Court Opinion

ID: 8572459
Source: CourtListenerOpinion
Date Created: 2022-11-23 15:12:42.542005+00
Date Added: 2024-06-11T16:53:55.833373
License: Public Domain

Ferguson, Judge
(dissenting):
As the principal opinion indicates, each of the ten accused was charged individually and separately with the possession of marijuana. In United States v Bodenheimer, 2 USCMA 130, 7 CMR 6, after discussing various Federal Rules of Criminal Procedure, 18 USC, we said:
“All of these provisions set out relatively clear limitations upon the use of a common trial. This type of trial procedure can be used only where the offenses are closely related, where they are committed at the same time and place, and where they are provable by the same evidence.”
In that case, which involved a larceny committed jointly by various accused, some of whom were charged with unauthorized absences for different periods and two with the theft of a motor vehicle, we found waiver inasmuch as misjoinder was not asserted prior to the pleas. However, we added the qualification: “The only exception which, in our opinion, will avoid the effect of failure to raise appropriate objection to common trial would be where finding a waiver would result in a manifest miscarriage of justice.”
We there pointed out the number of witnesses was not large, there were no inconsistent defenses or divergent interests, each of the accused was fully and adequately represented, and there was no indication that the accused were either confused or misled. Such circumstances do not appear in the voluminous record now before us. Suffice it to say that here ten individuals were charged with possession of narcotics *35in different amounts, at different times, at different places, and under different circumstances. Our remarks relative to the exercise of waiver by trial defense counsel made in United States v Polak, 10 USCMA 13, 27 CMR 87, are indeed pertinent in the present circumstances. Such practice clearly indicates a lack of appreciation of the proper administration of justice in the United States. I note that in the course of his instructions, the law officer here advised the court-martial:
“In this case the accused are charged with the commission of the same offense. Before I go further I should like to advise you of one very important matter. The mere fact that you may be satisfied beyond a reasonable doubt that one of the accused is guilty does not necessarily mean that any of the other accused are guilty.” [Emphasis supplied.]
If we permit common trials under the facts and circumstances presented by this case, we run the danger of allowing criminal juries to convict by association.
While the Uniform Code of Military Justice makes no provision for common trials, paragraph 33Z of the Manual for Courts-Martial, United States, 1951, provides in part as follows:
“If two or more persons are charged with the commission of an offense or offenses which, although not jointly committed (26d), were committed at the same time and place and are provable by the same evidence, the convening authority may in his discretion direct a common trial for such offenses only.
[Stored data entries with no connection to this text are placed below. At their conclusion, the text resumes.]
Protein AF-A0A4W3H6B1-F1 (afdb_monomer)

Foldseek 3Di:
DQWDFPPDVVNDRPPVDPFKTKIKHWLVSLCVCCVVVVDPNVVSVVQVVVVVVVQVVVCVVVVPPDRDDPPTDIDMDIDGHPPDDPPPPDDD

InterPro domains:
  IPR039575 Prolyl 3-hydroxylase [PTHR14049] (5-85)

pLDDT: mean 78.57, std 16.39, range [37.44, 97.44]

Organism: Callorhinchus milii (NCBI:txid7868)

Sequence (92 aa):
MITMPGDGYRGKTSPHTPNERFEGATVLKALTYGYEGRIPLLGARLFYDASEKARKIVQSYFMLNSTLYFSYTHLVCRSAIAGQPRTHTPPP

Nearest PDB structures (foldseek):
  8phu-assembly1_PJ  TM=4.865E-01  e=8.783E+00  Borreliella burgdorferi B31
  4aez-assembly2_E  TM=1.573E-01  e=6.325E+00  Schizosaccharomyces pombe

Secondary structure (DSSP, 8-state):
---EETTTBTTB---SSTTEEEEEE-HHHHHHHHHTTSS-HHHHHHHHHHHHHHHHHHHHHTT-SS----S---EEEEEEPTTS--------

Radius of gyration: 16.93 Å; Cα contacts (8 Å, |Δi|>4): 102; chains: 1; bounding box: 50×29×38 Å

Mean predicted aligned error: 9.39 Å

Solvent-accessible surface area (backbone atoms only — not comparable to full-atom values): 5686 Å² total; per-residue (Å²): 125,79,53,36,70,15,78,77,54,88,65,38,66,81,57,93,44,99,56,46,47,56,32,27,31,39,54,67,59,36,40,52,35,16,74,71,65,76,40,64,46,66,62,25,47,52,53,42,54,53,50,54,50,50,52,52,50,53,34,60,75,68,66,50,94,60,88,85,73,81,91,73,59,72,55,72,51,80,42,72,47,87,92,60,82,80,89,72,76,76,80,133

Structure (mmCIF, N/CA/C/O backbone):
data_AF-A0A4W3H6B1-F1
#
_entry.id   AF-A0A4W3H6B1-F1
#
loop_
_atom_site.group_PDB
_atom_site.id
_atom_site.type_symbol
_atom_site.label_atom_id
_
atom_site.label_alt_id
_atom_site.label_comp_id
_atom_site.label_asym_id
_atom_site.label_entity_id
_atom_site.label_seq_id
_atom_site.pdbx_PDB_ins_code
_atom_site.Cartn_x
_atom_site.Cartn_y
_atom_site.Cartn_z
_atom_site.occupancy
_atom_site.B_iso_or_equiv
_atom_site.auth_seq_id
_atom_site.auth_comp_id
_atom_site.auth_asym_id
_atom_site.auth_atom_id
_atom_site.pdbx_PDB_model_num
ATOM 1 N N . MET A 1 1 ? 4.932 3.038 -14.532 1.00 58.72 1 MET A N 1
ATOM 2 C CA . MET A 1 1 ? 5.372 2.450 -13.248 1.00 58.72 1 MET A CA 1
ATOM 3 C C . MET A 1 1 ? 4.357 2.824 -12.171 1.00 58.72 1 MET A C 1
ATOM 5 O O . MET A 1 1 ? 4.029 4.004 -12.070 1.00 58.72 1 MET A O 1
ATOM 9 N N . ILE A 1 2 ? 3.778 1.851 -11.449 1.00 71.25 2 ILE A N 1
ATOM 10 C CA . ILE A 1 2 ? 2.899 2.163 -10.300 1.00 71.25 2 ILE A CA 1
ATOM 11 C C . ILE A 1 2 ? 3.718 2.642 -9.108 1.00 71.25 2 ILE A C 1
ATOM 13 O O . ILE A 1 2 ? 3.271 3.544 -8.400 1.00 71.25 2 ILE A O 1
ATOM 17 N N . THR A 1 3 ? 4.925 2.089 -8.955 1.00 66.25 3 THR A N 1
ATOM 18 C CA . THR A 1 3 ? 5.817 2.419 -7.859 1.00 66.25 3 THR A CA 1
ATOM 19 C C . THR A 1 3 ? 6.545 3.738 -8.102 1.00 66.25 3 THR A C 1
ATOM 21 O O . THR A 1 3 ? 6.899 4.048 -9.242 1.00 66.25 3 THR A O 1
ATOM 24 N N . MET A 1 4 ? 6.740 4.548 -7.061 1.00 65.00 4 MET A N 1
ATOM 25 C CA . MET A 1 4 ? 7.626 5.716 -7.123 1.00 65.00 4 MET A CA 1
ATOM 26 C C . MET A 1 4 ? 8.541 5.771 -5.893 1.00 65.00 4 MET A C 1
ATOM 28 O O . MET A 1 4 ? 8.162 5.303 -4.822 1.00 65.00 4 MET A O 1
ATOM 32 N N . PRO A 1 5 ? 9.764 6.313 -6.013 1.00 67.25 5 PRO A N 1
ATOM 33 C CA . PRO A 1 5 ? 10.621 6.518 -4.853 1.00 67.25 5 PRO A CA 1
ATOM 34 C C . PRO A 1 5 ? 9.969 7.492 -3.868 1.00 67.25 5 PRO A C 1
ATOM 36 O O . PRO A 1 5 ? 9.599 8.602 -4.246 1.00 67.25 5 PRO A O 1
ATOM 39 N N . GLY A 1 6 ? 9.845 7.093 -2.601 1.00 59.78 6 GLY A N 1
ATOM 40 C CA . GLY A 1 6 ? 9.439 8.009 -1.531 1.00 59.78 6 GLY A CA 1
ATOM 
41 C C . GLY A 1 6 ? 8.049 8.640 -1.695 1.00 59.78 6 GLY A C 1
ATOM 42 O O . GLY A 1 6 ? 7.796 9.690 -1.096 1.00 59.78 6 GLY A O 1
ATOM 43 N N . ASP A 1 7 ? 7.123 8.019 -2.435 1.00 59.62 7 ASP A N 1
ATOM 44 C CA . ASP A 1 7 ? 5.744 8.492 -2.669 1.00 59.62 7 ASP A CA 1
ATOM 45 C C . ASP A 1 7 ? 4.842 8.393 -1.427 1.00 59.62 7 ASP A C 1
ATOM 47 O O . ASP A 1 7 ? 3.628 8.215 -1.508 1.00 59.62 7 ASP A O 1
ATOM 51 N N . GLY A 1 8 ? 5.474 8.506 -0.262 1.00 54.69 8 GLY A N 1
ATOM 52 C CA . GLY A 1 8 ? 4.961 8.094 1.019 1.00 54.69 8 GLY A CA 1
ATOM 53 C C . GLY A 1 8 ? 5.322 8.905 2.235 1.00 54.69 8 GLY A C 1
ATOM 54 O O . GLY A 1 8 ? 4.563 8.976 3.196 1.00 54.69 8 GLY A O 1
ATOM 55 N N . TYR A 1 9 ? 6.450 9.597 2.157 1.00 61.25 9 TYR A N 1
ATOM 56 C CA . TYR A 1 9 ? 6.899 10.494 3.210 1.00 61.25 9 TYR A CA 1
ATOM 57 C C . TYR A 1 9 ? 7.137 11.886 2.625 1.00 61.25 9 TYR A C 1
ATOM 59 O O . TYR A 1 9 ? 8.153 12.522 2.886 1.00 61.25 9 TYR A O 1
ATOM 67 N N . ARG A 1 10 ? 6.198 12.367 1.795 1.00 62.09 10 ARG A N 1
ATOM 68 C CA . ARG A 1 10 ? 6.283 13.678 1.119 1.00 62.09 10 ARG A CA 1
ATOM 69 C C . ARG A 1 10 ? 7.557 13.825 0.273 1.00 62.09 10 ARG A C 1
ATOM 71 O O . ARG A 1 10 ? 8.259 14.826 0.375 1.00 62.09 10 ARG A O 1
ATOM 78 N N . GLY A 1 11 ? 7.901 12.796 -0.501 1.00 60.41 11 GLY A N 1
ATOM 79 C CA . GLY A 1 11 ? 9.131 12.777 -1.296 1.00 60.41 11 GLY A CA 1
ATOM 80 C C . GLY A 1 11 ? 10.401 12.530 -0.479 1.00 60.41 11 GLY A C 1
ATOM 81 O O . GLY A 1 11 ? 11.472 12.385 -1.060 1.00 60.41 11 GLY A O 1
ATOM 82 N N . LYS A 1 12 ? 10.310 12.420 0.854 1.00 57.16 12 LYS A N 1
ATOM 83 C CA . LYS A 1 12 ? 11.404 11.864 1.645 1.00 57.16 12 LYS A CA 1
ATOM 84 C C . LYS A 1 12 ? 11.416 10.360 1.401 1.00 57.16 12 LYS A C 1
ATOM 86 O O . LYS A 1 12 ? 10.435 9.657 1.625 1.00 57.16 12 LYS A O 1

Offenses charged against different accused which are not closely related should not be tried in a common trial, notwithstanding the fact that some other offenses with which each accused is charged may be closely related.”
In Schmeller v United States, 143 F 2d 544 (CA 6th Cir) (1944), the court said:
“The gain in speed and economy of trial which results from the consolidation of criminal cases is often offset by the disadvantage at which the defendants are placed by the consolidation. The trial court has the obligation of safeguarding the rights not only of the Government, but also of the individual accused, and must see to it that such rights are not jeopardized by the consolidation for trial of numerous cases.”
And in District of Columbia v Hunt, 163 F 2d 833 (CA DC Cir) (1947), the court concluded:
“Under the plain words of the rule consolidation of two or more infor-mations for trial is conditioned upon the possibility of joinder of the offenses and of the defendants in a single information; and such joinder is permitted only if the defendants are alleged to have participated in the same act or transaction or in the same series of acts or transactions constituting an offense or offenses.”
Finally, in McElroy v United States, 164 US 76, 17 S Ct 31, 41 L ed 355, the Supreme Court stated:
“. . . While the general rule is that counts for several felonies of the same general nature, requiring the same mode of trial and punishment, may be joined in the indictment, subject to the power of the court to quash the indictment or to compel an election, such joinder cannot be sustained where the parties are not the same and where the offenses are in nowise parts of the same transaction and must depend upon evidence of a different state of facts as to each or some of them.”
I would reverse the decision of the board of review.